Они стояли в пустом ночном дворе и смотрели друг на друга.
— Вы там розу оставили, — сказал Саня.
— Ой, простите. Ну не возвращаться же. Надеюсь, Сергей
Павлович догадается поставить ее в воду. Вы сейчас домой?
— Нет. Дело в том, что один из этих подростков, Гриша
Королев, мой сосед. Я обещал его младшему брату съездить в бывший пионерлагерь.
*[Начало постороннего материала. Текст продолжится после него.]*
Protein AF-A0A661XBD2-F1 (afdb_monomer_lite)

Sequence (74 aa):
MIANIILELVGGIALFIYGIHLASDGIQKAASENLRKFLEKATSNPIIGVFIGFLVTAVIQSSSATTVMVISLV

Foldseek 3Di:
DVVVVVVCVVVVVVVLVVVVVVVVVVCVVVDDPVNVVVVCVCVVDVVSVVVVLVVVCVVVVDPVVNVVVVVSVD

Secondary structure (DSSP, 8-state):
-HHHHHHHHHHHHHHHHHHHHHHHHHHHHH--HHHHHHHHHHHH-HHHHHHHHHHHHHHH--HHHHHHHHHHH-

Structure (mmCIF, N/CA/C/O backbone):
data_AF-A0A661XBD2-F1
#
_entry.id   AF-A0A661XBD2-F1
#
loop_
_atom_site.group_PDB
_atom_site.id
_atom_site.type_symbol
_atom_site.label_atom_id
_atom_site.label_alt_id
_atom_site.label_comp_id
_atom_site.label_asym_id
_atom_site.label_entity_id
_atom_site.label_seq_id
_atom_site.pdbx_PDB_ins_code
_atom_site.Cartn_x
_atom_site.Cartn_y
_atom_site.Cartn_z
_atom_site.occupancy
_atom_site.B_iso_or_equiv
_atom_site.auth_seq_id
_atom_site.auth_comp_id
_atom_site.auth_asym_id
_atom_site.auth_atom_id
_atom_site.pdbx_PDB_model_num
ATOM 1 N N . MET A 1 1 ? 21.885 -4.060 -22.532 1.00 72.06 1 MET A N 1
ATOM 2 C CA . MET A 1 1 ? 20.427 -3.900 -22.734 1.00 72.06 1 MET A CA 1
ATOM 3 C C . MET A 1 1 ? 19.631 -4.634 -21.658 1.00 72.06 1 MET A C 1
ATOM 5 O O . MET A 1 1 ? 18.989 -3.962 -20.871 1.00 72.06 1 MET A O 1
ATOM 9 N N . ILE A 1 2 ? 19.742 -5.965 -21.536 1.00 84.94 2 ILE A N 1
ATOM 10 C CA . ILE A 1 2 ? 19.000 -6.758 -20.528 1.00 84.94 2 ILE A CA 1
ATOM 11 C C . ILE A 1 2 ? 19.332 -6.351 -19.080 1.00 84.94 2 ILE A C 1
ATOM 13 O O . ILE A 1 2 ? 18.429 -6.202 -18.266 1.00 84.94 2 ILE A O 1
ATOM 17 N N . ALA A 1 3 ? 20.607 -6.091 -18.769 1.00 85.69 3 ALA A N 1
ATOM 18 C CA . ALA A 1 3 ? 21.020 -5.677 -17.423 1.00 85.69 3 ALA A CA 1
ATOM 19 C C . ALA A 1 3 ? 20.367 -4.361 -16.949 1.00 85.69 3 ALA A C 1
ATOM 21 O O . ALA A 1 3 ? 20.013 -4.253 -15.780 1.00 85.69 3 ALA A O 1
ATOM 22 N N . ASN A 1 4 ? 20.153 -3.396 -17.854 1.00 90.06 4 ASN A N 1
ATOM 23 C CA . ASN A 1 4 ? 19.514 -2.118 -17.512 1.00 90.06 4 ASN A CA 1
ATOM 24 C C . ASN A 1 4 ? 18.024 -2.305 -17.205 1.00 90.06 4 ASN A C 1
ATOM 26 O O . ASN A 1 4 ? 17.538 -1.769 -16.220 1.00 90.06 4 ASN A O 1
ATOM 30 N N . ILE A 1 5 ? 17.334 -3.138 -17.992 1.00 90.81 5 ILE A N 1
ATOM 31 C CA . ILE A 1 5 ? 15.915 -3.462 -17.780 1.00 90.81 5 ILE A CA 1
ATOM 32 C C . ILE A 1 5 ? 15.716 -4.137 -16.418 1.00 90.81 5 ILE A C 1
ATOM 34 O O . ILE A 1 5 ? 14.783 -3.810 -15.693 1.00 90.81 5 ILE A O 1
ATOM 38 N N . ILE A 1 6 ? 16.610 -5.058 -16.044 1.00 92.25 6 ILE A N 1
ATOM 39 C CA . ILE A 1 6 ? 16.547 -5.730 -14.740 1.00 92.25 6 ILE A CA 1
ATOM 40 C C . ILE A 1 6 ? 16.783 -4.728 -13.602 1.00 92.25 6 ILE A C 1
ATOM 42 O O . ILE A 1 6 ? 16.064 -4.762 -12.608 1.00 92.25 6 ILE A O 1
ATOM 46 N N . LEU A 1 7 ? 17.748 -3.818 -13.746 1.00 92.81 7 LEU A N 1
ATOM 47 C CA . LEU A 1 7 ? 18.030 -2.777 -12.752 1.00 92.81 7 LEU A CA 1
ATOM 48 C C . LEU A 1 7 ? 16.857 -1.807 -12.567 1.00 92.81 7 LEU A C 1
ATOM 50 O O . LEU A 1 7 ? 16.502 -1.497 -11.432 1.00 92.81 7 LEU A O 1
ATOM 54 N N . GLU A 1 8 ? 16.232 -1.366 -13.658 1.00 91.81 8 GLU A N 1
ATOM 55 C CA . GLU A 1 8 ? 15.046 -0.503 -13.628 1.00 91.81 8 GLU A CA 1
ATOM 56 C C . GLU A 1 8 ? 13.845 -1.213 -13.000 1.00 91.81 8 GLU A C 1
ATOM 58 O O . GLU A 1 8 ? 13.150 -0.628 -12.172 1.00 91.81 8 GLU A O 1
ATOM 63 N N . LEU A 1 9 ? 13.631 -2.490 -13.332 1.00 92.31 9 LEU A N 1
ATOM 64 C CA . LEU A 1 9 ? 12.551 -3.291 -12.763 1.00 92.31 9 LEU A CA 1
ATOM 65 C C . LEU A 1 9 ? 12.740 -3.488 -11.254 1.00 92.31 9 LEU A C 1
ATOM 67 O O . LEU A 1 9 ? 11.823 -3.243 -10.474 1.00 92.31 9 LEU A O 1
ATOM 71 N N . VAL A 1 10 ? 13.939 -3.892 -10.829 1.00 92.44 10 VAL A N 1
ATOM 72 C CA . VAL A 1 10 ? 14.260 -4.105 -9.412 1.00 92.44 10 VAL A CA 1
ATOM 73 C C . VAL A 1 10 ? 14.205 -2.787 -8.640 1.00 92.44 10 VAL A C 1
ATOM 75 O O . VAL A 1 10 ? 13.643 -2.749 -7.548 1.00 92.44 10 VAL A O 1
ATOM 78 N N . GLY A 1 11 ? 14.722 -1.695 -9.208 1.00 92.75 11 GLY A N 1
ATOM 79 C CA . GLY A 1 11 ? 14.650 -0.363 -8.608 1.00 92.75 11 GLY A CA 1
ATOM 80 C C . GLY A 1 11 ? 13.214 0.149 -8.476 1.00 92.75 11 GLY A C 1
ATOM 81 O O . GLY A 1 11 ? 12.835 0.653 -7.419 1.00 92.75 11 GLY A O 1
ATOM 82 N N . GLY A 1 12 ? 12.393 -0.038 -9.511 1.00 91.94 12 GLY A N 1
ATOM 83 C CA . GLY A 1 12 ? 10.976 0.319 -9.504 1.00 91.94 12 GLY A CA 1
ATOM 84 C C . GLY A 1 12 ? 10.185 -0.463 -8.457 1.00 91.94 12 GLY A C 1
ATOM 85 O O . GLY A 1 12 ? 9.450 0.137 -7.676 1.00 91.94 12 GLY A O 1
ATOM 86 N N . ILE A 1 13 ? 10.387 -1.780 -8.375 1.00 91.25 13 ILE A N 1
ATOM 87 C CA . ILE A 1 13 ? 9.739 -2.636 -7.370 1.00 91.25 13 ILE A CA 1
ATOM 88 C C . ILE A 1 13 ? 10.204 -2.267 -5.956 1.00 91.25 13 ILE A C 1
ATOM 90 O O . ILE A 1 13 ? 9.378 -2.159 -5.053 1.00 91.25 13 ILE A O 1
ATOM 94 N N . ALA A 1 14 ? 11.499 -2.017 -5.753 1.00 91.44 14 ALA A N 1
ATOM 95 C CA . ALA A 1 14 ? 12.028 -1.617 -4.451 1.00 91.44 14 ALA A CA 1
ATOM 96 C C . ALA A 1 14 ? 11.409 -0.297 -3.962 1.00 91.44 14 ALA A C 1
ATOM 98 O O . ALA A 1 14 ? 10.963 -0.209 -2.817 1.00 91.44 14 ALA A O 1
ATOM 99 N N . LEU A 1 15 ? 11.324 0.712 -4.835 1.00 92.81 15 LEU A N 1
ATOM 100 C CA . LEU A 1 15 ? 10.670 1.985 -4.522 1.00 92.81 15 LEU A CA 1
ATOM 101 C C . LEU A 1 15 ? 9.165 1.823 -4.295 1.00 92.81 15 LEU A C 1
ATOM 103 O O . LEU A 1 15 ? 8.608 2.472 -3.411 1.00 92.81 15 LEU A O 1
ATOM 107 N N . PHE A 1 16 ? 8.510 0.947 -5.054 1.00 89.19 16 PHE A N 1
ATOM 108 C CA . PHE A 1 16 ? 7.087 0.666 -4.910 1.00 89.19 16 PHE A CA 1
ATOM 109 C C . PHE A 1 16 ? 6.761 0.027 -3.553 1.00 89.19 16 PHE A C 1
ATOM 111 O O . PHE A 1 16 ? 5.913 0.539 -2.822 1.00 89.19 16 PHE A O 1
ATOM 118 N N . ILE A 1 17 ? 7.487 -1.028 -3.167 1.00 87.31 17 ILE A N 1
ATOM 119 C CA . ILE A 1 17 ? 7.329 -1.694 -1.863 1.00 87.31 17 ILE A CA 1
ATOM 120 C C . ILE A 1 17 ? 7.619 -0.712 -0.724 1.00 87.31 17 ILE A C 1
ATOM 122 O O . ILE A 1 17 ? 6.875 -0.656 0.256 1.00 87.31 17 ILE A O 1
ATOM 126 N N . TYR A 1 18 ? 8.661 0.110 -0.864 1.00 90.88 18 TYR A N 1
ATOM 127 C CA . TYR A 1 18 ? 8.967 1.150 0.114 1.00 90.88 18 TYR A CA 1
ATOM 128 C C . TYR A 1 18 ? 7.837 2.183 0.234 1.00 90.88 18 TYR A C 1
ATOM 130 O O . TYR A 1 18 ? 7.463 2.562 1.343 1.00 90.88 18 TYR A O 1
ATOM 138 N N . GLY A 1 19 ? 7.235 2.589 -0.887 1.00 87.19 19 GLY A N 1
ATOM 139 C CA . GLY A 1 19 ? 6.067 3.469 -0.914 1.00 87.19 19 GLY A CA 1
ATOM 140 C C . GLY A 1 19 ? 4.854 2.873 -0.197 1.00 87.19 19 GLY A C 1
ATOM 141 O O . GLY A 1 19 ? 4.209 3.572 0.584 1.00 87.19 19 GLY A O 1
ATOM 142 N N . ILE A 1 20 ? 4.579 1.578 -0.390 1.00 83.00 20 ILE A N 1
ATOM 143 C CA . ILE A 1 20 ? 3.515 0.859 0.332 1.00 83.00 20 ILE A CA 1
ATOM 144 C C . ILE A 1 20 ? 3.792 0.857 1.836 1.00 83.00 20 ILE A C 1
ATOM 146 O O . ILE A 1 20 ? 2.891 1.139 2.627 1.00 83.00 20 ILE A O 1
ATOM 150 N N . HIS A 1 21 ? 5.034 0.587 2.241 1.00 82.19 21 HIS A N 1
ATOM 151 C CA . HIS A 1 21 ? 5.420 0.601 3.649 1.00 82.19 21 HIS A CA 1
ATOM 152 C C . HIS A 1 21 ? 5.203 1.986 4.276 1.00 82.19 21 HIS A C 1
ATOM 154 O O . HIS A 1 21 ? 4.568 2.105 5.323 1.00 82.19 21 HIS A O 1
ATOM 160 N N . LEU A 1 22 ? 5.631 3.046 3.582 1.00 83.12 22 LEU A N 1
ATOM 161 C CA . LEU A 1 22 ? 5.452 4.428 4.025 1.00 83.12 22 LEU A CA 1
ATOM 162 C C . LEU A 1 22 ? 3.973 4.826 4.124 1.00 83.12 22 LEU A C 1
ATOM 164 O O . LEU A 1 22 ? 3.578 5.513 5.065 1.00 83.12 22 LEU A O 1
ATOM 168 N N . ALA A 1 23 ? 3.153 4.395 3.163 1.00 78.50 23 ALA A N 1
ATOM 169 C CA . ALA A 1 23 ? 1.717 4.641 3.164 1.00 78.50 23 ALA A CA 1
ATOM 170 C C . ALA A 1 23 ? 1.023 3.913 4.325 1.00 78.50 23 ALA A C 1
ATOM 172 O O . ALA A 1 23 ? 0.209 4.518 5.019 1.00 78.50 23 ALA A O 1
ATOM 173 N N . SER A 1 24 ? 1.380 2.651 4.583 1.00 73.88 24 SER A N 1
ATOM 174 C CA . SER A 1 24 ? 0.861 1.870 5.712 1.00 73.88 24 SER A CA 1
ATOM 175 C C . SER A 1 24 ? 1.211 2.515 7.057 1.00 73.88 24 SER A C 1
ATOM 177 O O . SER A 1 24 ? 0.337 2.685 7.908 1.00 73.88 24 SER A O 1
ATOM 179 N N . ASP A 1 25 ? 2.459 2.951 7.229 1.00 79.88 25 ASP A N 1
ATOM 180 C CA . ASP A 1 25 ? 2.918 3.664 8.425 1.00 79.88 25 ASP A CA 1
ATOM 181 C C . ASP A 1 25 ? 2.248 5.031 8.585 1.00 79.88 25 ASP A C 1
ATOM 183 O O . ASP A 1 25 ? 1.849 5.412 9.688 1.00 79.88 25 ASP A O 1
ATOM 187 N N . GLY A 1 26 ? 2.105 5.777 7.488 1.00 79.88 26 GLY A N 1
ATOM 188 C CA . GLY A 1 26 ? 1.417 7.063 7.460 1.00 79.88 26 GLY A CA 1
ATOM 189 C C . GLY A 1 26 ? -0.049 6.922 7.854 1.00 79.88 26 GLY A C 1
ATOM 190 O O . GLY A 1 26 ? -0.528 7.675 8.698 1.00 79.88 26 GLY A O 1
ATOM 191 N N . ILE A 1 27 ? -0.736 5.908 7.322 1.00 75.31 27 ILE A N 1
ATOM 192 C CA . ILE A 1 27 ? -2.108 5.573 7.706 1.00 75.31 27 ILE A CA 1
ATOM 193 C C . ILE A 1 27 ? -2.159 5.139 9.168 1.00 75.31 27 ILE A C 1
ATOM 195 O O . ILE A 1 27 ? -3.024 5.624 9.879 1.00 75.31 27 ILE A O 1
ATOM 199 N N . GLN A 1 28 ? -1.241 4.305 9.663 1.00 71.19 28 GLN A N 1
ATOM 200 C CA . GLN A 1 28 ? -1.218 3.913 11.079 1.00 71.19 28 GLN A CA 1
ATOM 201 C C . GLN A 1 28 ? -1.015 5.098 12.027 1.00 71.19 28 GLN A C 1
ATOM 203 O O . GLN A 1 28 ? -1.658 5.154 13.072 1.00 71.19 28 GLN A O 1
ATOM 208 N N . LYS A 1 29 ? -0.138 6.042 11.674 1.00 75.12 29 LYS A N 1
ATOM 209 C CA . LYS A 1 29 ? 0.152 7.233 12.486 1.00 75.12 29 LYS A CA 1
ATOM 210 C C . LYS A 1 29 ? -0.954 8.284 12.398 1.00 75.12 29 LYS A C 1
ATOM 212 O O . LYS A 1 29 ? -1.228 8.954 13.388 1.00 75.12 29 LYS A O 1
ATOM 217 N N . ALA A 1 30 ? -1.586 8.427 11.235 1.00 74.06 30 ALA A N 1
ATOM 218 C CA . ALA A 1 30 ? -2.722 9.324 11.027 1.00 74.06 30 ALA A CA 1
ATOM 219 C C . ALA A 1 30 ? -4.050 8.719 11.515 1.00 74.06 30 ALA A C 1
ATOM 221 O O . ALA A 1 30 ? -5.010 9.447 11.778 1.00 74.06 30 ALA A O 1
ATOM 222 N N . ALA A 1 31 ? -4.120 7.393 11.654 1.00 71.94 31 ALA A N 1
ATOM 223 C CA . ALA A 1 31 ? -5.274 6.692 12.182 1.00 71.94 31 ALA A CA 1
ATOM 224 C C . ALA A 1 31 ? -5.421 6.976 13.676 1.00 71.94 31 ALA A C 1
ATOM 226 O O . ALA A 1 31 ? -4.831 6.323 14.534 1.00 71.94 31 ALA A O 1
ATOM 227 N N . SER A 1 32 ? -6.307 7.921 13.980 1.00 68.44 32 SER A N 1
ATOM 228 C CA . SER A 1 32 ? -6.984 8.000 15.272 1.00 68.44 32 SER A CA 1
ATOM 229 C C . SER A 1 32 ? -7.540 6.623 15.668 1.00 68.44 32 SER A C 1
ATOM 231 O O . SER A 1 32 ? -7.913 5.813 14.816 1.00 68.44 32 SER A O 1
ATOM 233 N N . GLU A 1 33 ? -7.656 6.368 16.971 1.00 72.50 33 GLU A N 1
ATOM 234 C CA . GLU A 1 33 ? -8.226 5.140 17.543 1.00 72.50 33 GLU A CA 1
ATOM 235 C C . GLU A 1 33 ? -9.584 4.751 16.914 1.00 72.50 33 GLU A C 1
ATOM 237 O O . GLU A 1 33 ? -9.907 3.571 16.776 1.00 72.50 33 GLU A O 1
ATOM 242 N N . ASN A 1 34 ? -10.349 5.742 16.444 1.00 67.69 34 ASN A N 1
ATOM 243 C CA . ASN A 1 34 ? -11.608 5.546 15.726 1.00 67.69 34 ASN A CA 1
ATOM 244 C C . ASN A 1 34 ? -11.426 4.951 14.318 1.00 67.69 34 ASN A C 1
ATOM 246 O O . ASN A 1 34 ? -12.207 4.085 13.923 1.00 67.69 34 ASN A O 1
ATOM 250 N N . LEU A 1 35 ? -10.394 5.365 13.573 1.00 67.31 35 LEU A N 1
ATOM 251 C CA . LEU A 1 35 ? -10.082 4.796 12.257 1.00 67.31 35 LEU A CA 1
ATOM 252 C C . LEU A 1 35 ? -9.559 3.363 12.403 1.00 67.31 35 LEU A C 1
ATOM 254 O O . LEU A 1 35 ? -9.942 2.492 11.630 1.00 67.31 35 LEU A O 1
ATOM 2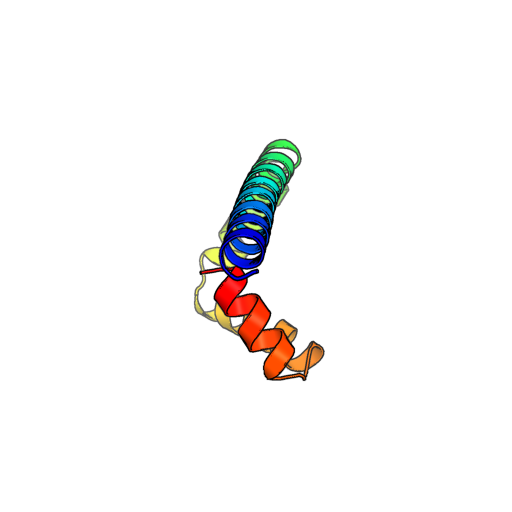58 N N . ARG A 1 36 ? -8.771 3.093 13.450 1.00 68.25 36 ARG A N 1
ATOM 259 C CA . ARG A 1 36 ? -8.314 1.739 13.795 1.00 68.25 36 ARG A CA 1
ATOM 260 C C . ARG A 1 36 ? -9.485 0.790 14.070 1.00 68.25 36 ARG A C 1
ATOM 262 O O . ARG A 1 36 ? -9.549 -0.271 13.463 1.00 68.25 36 ARG A O 1
ATOM 269 N N . LYS A 1 37 ? -10.461 1.212 14.885 1.00 70.88 37 LYS A N 1
ATOM 270 C CA . LYS A 1 37 ? -11.694 0.445 15.166 1.00 70.88 37 LYS A CA 1
ATOM 271 C C . LYS A 1 37 ? -12.578 0.256 13.930 1.00 70.88 37 LYS A C 1
ATOM 273 O O . LYS A 1 37 ? -13.231 -0.777 13.794 1.00 70.88 37 LYS A O 1
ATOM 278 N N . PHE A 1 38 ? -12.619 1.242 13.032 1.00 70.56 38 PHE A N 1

— Вот почему у вас с собой фотографии. Я только не поняла,
этих детей ищут или нет?
— Формально — да. Практически — пока нет. Вот я съезжу туда,
попробую поискать.
— Что, прямо сейчас?
— Я обещал.
— Будете вызывать группу?
— Нет. Я просто посмотрю, что там творится, если потребуется
— вызову.
— То есть вы едете один? Я с вами. Можно? Саня, ну что вы
так на меня смотрите? — она тихо засмеялась. — У меня все равно бессонница,
обычное дело, никак не привыкну к разнице во времени. А вы очень усталый. Ехать
долго. Чего доброго, заснете за рулем. Раз уж я ввязалась в это дело, мне тоже
хочется выяснить, что там произошло. И вообще, я, знаете, соскучилась.
— По мне?
— По нашим с вами ночным путешествиям. Помните?
— Еще бы.
— Ну вот, я ведь вам тогда, два года назад, пригодилась? И
сейчас не помешаю.
— Маша, вы серьезно хотите ехать со мной? Зачем вам это? Там
еще все тлеет. Там был жуткий пожар, и всякое может случиться. А вы на
каблуках, в длинной юбке.
— Это не каблуки, а танкетки. Мы на вашей машине поедем или
на моей? Лучше на вашей, моя все-таки казенная, из гаража посольства, к тому же
номера дипломатические.
Шофер маленькой черной «Тойоты» спал очень крепко и
проснулся, только когда заработал двигатель машины Арсеньева. Он увидел, как
отчаливает незнакомый темно-синий «Опель». Поскольку его интересовал
черно-серый «Форд», который остался на месте, он решил, что можно спать дальше.
* * *
Как только за Лезвием закрылась дверь, Приз схватил телефон и
набрал номер корреспондентки глянцевого журнала. Номер она сама внесла в
записную книжку его мобильного и пометила инициалами «М.Н.». Правда, он забыл,
как ее зовут, но это неважно. Она мгновенно ответила, узнала его и ничуть не
удивилась такому позднему звонку.
— Надо внести несколько уточнений в текст, — сказал он.
— Я еще не сделала распечатку, — в голосе ее прозвучало
легкое смущение.
— Неважно. Принесите кассеты. Мы прослушаем, и я кое-что
добавлю. Другого времени у меня не будет.